RECORDS TO USE:
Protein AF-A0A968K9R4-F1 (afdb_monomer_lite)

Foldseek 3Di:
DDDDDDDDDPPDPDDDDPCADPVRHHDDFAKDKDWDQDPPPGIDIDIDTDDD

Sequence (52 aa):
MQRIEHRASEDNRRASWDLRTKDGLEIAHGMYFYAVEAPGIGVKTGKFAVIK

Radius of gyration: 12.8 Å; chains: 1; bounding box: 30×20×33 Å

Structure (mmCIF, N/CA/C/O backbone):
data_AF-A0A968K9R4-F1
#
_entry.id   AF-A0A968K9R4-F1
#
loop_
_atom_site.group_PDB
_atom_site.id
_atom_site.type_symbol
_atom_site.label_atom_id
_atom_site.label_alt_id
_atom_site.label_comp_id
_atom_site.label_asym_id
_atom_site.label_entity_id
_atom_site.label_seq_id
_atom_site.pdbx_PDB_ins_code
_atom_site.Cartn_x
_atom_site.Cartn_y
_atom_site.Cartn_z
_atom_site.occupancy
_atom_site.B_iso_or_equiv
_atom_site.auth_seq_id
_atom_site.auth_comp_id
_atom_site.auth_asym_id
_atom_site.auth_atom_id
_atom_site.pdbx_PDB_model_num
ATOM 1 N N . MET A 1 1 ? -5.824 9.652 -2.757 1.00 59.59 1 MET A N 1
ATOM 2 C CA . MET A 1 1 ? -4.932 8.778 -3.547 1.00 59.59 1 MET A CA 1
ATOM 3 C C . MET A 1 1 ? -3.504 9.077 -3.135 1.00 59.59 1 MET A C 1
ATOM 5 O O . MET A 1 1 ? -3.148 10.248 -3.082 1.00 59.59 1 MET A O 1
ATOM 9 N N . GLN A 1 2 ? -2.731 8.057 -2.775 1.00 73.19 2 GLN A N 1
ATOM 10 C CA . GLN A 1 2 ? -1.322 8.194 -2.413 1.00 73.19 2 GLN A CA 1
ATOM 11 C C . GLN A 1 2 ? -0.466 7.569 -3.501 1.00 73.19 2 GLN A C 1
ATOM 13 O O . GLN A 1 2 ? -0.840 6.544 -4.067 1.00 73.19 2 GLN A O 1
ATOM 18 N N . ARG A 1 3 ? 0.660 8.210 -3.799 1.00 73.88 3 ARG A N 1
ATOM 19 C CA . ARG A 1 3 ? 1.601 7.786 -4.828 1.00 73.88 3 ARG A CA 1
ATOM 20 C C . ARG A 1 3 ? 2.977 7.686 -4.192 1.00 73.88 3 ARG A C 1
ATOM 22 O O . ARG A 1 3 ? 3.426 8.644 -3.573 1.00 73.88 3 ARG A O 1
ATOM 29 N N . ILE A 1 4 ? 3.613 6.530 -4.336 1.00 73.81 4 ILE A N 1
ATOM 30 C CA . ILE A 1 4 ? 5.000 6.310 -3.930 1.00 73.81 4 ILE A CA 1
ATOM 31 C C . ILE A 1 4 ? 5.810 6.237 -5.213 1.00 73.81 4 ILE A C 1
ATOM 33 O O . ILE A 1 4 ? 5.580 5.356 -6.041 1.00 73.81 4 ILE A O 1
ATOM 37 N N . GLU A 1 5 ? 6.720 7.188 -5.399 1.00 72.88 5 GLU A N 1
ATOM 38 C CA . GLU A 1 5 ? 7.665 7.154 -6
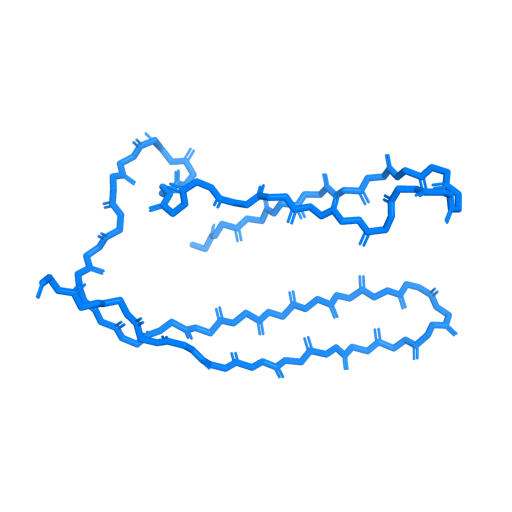.508 1.00 72.88 5 GLU A CA 1
ATOM 39 C C . GLU A 1 5 ? 8.963 6.517 -6.032 1.00 72.88 5 GLU A C 1
ATOM 41 O O . GLU A 1 5 ? 9.620 7.017 -5.122 1.00 72.88 5 GLU A O 1
ATOM 46 N N . HIS A 1 6 ? 9.327 5.399 -6.652 1.00 68.00 6 HIS A N 1
ATOM 47 C CA . HIS A 1 6 ? 10.556 4.683 -6.347 1.00 68.00 6 HIS A CA 1
ATOM 48 C C . HIS A 1 6 ? 11.466 4.704 -7.569 1.00 68.00 6 HIS A C 1
ATOM 50 O O . HIS A 1 6 ? 11.138 4.121 -8.602 1.00 68.00 6 HIS A O 1
ATOM 56 N N . ARG A 1 7 ? 12.604 5.394 -7.457 1.00 60.56 7 ARG A N 1
ATOM 57 C CA . ARG A 1 7 ? 13.676 5.376 -8.457 1.00 60.56 7 ARG A CA 1
ATOM 58 C C . ARG A 1 7 ? 14.895 4.732 -7.819 1.00 60.56 7 ARG A C 1
ATOM 60 O O . ARG A 1 7 ? 15.526 5.332 -6.957 1.00 60.56 7 ARG A O 1
ATOM 67 N N . ALA A 1 8 ? 15.217 3.521 -8.245 1.00 61.25 8 ALA A N 1
ATOM 68 C CA . ALA A 1 8 ? 16.419 2.824 -7.821 1.00 61.25 8 ALA A CA 1
ATOM 69 C C . ALA A 1 8 ? 17.133 2.218 -9.029 1.00 61.25 8 ALA A C 1
ATOM 71 O O . ALA A 1 8 ? 16.492 1.850 -10.014 1.00 61.25 8 ALA A O 1
ATOM 72 N N . SER A 1 9 ? 18.459 2.123 -8.937 1.00 59.16 9 SER A N 1
ATOM 73 C CA . SER A 1 9 ? 19.290 1.307 -9.825 1.00 59.16 9 SER A CA 1
ATOM 74 C C . SER A 1 9 ? 18.852 -0.164 -9.765 1.00 59.16 9 SER A C 1
ATOM 76 O O . SER A 1 9 ? 18.204 -0.576 -8.799 1.00 59.16 9 SER A O 1
ATOM 78 N N . GLU A 1 10 ? 19.179 -0.948 -10.802 1.00 59.81 10 GLU A N 1
ATOM 79 C CA . GLU A 1 10 ? 18.631 -2.296 -11.067 1.00 59.81 10 GLU A CA 1
ATOM 80 C C . GLU A 1 10 ? 18.646 -3.285 -9.884 1.00 59.81 10 GLU A C 1
ATOM 82 O O . GLU A 1 10 ? 17.866 -4.247 -9.888 1.00 59.81 10 GLU A O 1
ATOM 87 N N . ASP A 1 11 ? 19.467 -3.025 -8.866 1.00 59.09 11 ASP A N 1
ATOM 88 C CA . ASP A 1 11 ? 19.606 -3.823 -7.650 1.00 59.09 11 ASP A CA 1
ATOM 89 C C . ASP A 1 11 ? 18.509 -3.616 -6.594 1.00 59.09 11 ASP A C 1
ATOM 91 O O . ASP A 1 11 ? 18.270 -4.527 -5.801 1.00 59.09 11 ASP A O 1
ATOM 95 N N . ASN A 1 12 ? 17.780 -2.490 -6.565 1.00 61.94 12 ASN A N 1
ATOM 96 C CA . ASN A 1 12 ? 16.746 -2.265 -5.540 1.00 61.94 12 ASN A CA 1
ATOM 97 C C . ASN A 1 12 ? 15.342 -2.066 -6.128 1.00 61.94 12 ASN A C 1
ATOM 99 O O . ASN A 1 12 ? 14.782 -0.976 -6.128 1.00 61.94 12 ASN A O 1
ATOM 103 N N . ARG A 1 13 ? 14.725 -3.156 -6.592 1.00 67.25 13 ARG A N 1
ATOM 104 C CA . ARG A 1 13 ? 13.389 -3.175 -7.236 1.00 67.25 13 ARG A CA 1
ATOM 105 C C . ARG A 1 13 ? 12.208 -3.138 -6.256 1.00 67.25 13 ARG A C 1
ATOM 107 O O . ARG A 1 13 ? 11.102 -3.540 -6.613 1.00 67.25 13 ARG A O 1
ATOM 114 N N . ARG A 1 14 ? 12.439 -2.754 -4.999 1.00 74.50 14 ARG A N 1
ATOM 115 C CA . ARG A 1 14 ? 11.445 -2.837 -3.923 1.00 74.50 14 ARG A CA 1
ATOM 116 C C . ARG A 1 14 ? 11.179 -1.457 -3.339 1.00 74.50 14 ARG A C 1
ATOM 118 O O . ARG A 1 14 ? 12.111 -0.762 -2.957 1.00 74.50 14 ARG A O 1
ATOM 125 N N . ALA A 1 15 ? 9.901 -1.121 -3.217 1.00 78.19 15 ALA A N 1
ATOM 126 C
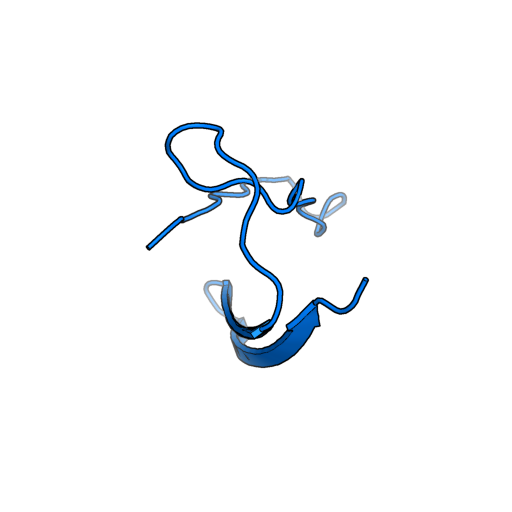 CA . ALA A 1 15 ? 9.423 0.039 -2.480 1.00 78.19 15 ALA A CA 1
ATOM 127 C C . ALA A 1 15 ? 8.568 -0.450 -1.308 1.00 78.19 15 ALA A C 1
ATOM 129 O O . ALA A 1 15 ? 7.714 -1.320 -1.488 1.00 78.19 15 ALA A O 1
ATOM 130 N N . SER A 1 16 ? 8.803 0.086 -0.113 1.00 80.31 16 SER A N 1
ATOM 131 C CA . SER A 1 16 ? 7.974 -0.177 1.063 1.00 80.31 16 SER A CA 1
ATOM 132 C C . SER A 1 16 ? 6.959 0.942 1.253 1.00 80.31 16 SER A C 1
ATOM 134 O O . SER A 1 16 ? 7.301 2.117 1.129 1.00 80.31 16 SER A O 1
ATOM 136 N N . TRP A 1 17 ? 5.735 0.574 1.616 1.00 84.31 17 TRP A N 1
ATOM 137 C CA . TRP A 1 17 ? 4.717 1.501 2.094 1.00 84.31 17 TRP A CA 1
ATOM 138 C C . TRP A 1 17 ? 4.381 1.169 3.545 1.00 84.31 17 TRP A C 1
ATOM 140 O O . TRP A 1 17 ? 4.214 0.002 3.890 1.00 84.31 17 TRP A O 1
ATOM 150 N N . ASP A 1 18 ? 4.269 2.194 4.376 1.00 83.31 18 ASP A N 1
ATOM 151 C CA . ASP A 1 18 ? 3.965 2.129 5.805 1.00 83.31 18 ASP A CA 1
ATOM 152 C C . ASP A 1 18 ? 2.458 2.103 6.119 1.00 83.31 18 ASP A C 1
ATOM 154 O O . ASP A 1 18 ? 2.074 2.244 7.277 1.00 83.31 18 ASP A O 1
ATOM 158 N N . LEU A 1 19 ? 1.598 1.920 5.106 1.00 83.62 19 LEU A N 1
ATOM 159 C CA . LEU A 1 19 ? 0.133 1.890 5.242 1.00 83.62 19 LEU A CA 1
ATOM 160 C C . LEU A 1 19 ? -0.456 3.188 5.820 1.00 83.62 19 LEU A C 1
ATOM 162 O O . LEU A 1 19 ? -1.531 3.192 6.419 1.00 83.62 19 LEU A O 1
ATOM 166 N N . ARG A 1 20 ? 0.228 4.315 5.624 1.00 87.19 20 ARG A N 1
ATOM 167 C CA . ARG A 1 20 ? -0.275 5.644 5.981 1.00 87.19 20 ARG A CA 1
ATOM 168 C C . ARG A 1 20 ? -0.607 6.426 4.744 1.00 87.19 20 ARG A C 1
ATOM 170 O O . ARG A 1 20 ? 0.162 6.357 3.800 1.00 87.19 20 ARG A O 1
ATOM 177 N N . THR A 1 21 ? -1.695 7.189 4.784 1.00 84.81 21 THR A N 1
ATOM 178 C CA . THR A 1 21 ? -2.100 8.158 3.758 1.00 84.81 21 THR A CA 1
ATOM 179 C C . THR A 1 21 ? -1.006 9.197 3.477 1.00 84.81 21 THR A C 1
ATOM 181 O O . THR A 1 21 ? -0.085 9.387 4.268 1.00 84.81 21 THR A O 1
ATOM 184 N N . LYS A 1 22 ? -1.145 9.949 2.375 1.00 83.88 22 LYS A N 1
ATOM 185 C CA . LYS A 1 22 ? -0.236 11.059 2.020 1.00 83.88 22 LYS A CA 1
ATOM 186 C C . LYS A 1 22 ? -0.079 12.124 3.121 1.00 83.88 22 LYS A C 1
ATOM 188 O O . LYS A 1 22 ? 0.939 12.801 3.153 1.00 83.88 22 LYS A O 1
ATOM 193 N N . ASP A 1 23 ? -1.078 12.257 3.994 1.00 85.00 23 ASP A N 1
ATOM 194 C CA . ASP A 1 23 ? -1.115 13.242 5.078 1.00 85.00 23 ASP A CA 1
ATOM 195 C C . ASP A 1 23 ? -0.609 12.634 6.408 1.00 85.00 23 ASP A C 1
ATOM 197 O O . ASP A 1 23 ? -0.716 13.249 7.464 1.00 85.00 23 ASP A O 1
ATOM 201 N N . GLY A 1 24 ? -0.065 11.408 6.373 1.00 83.00
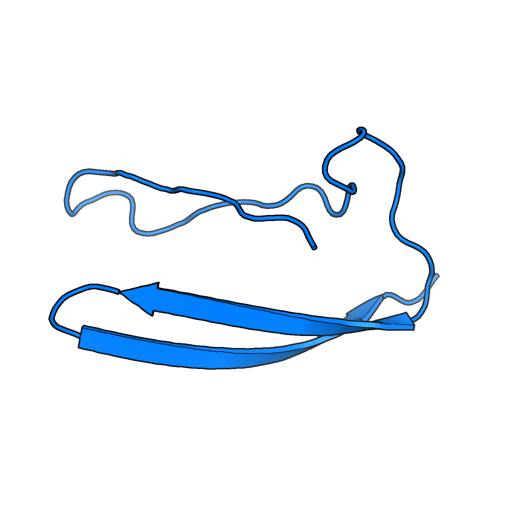 24 GLY A N 1
ATOM 202 C CA . GLY A 1 24 ? 0.543 10.724 7.518 1.00 83.00 24 GLY A CA 1
ATOM 203 C C . GLY A 1 24 ? -0.434 9.988 8.440 1.00 83.00 24 GLY A C 1
ATOM 204 O O . GLY A 1 24 ? -0.000 9.388 9.421 1.00 83.00 24 GLY A O 1
ATOM 205 N N . LEU A 1 25 ? -1.736 10.000 8.137 1.00 87.38 25 LEU A N 1
ATOM 206 C CA . LEU A 1 25 ? -2.758 9.273 8.900 1.00 87.38
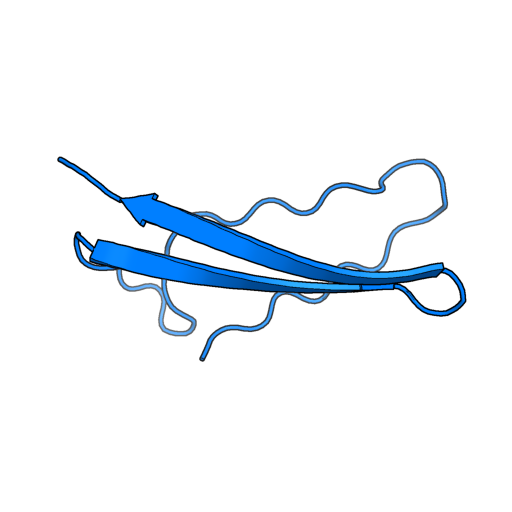 25 LEU A CA 1
ATOM 207 C C . LEU A 1 25 ? -2.751 7.782 8.555 1.00 87.38 25 LEU A C 1
ATOM 209 O O . LEU A 1 25 ? -2.595 7.435 7.383 1.00 87.
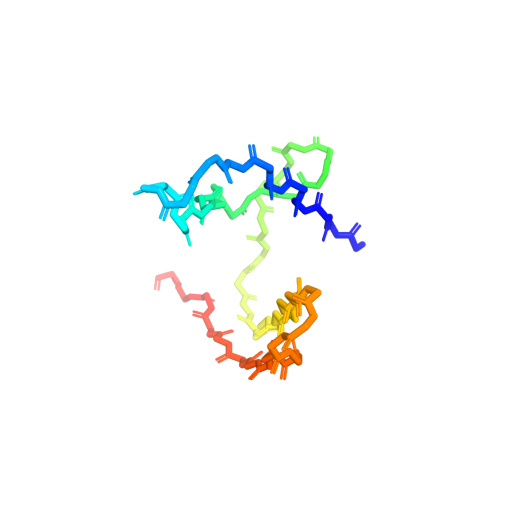38 25 LEU A O 1
ATOM 213 N N . GLU A 1 26 ? -2.987 6.912 9.537 1.00 86.81 26 GLU A N 1
ATOM 214 C CA . GLU A 1 26 ? -3.195 5.477 9.303 1.00 86.81 26 GLU A CA 1
ATOM 215 C C . GLU A 1 26 ? -4.417 5.229 8.410 1.00 86.81 26 GLU A C 1
ATOM 217 O O . GLU A 1 26 ? -5.438 5.915 8.512 1.00 86.81 26 GLU A O 1
ATOM 222 N N . ILE A 1 27 ? -4.311 4.251 7.510 1.00 89.69 27 ILE A N 1
ATOM 223 C CA . ILE A 1 27 ? -5.452 3.834 6.693 1.00 89.69 27 ILE A CA 1
ATOM 224 C C . ILE A 1 27 ? -6.447 3.011 7.521 1.00 89.69 27 ILE A C 1
ATOM 226 O O . ILE A 1 27 ? -6.075 2.271 8.428 1.00 
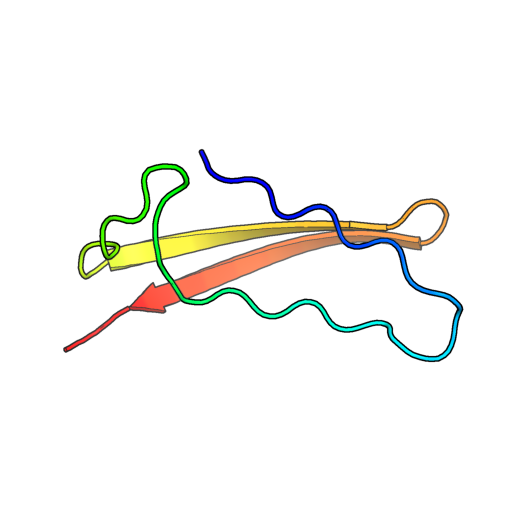89.69 27 ILE A O 1
ATOM 230 N N . ALA A 1 28 ? -7.730 3.128 7.185 1.00 91.56 28 ALA A N 1
ATOM 231 C CA . ALA A 1 28 ? -8.785 2.345 7.815 1.00 91.56 28 ALA A CA 1
ATOM 232 C C . ALA A 1 28 ? -8.698 0.848 7.453 1.00 91.56 28 ALA A C 1
ATOM 234 O O . ALA A 1 28 ? -8.085 0.452 6.464 1.00 91.56 28 ALA A O 1
ATOM 235 N N . HIS A 1 29 ? -9.379 0.002 8.228 1.00 91.62 29 HIS A N 1
ATOM 236 C CA . HIS A 1 29 ? -9.596 -1.393 7.845 1.00 91.62 29 HIS A CA 1
ATOM 237 C C . HIS A 1 29 ? -10.496 -1.462 6.608 1.00 91.62 29 HIS A C 1
ATOM 239 O O . HIS A 1 29 ? -11.529 -0.792 6.546 1.00 91.62 29 HIS A O 1
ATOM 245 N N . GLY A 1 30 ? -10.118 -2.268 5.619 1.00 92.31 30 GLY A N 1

EXERCISE BRIEF: Leave out the pictures and return, exactly as written, only the lines from the line with "ATOM 217 O O" through the end of the records above.

SOLUTION TO THIS TASK:
ATOM 217 O O . GLU A 1 26 ? -5.438 5.915 8.512 1.00 86.81 26 GLU A O 1
ATOM 222 N N . ILE A 1 27 ? -4.311 4.251 7.510 1.00 89.69 27 ILE A N 1
ATOM 223 C CA . ILE A 1 27 ? -5.452 3.834 6.693 1.00 89.69 27 ILE A CA 1
ATOM 224 C C . ILE A 1 27 ? -6.447 3.011 7.521 1.00 89.69 27 ILE A C 1
ATOM 226 O O . ILE A 1 27 ? -6.075 2.271 8.428 1.00 
89.69 27 ILE A O 1
ATOM 230 N N . ALA A 1 28 ? -7.730 3.128 7.185 1.00 91.56 28 ALA A N 1
ATOM 231 C CA . ALA A 1 28 ? -8.785 2.345 7.815 1.00 91.56 28 ALA A CA 1
ATOM 232 C C . ALA A 1 28 ? -8.698 0.848 7.453 1.00 91.56 28 ALA A C 1
ATOM 234 O O . ALA A 1 28 ? -8.085 0.452 6.464 1.00 91.56 28 ALA A O 1
ATOM 235 N N . HIS A 1 29 ? -9.379 0.002 8.228 1.00 91.62 29 HIS A N 1
ATOM 236 C CA . HIS A 1 29 ? -9.596 -1.393 7.845 1.00 91.62 29 HIS A CA 1
ATOM 237 C C . HIS A 1 29 ? -10.496 -1.462 6.608 1.00 91.62 29 HIS A C 1
ATOM 239 O O . HIS A 1 29 ? -11.529 -0.792 6.546 1.00 91.62 29 HIS A O 1
ATOM 245 N N . GLY A 1 30 ? -10.118 -2.268 5.619 1.00 92.31 30 GLY A N 1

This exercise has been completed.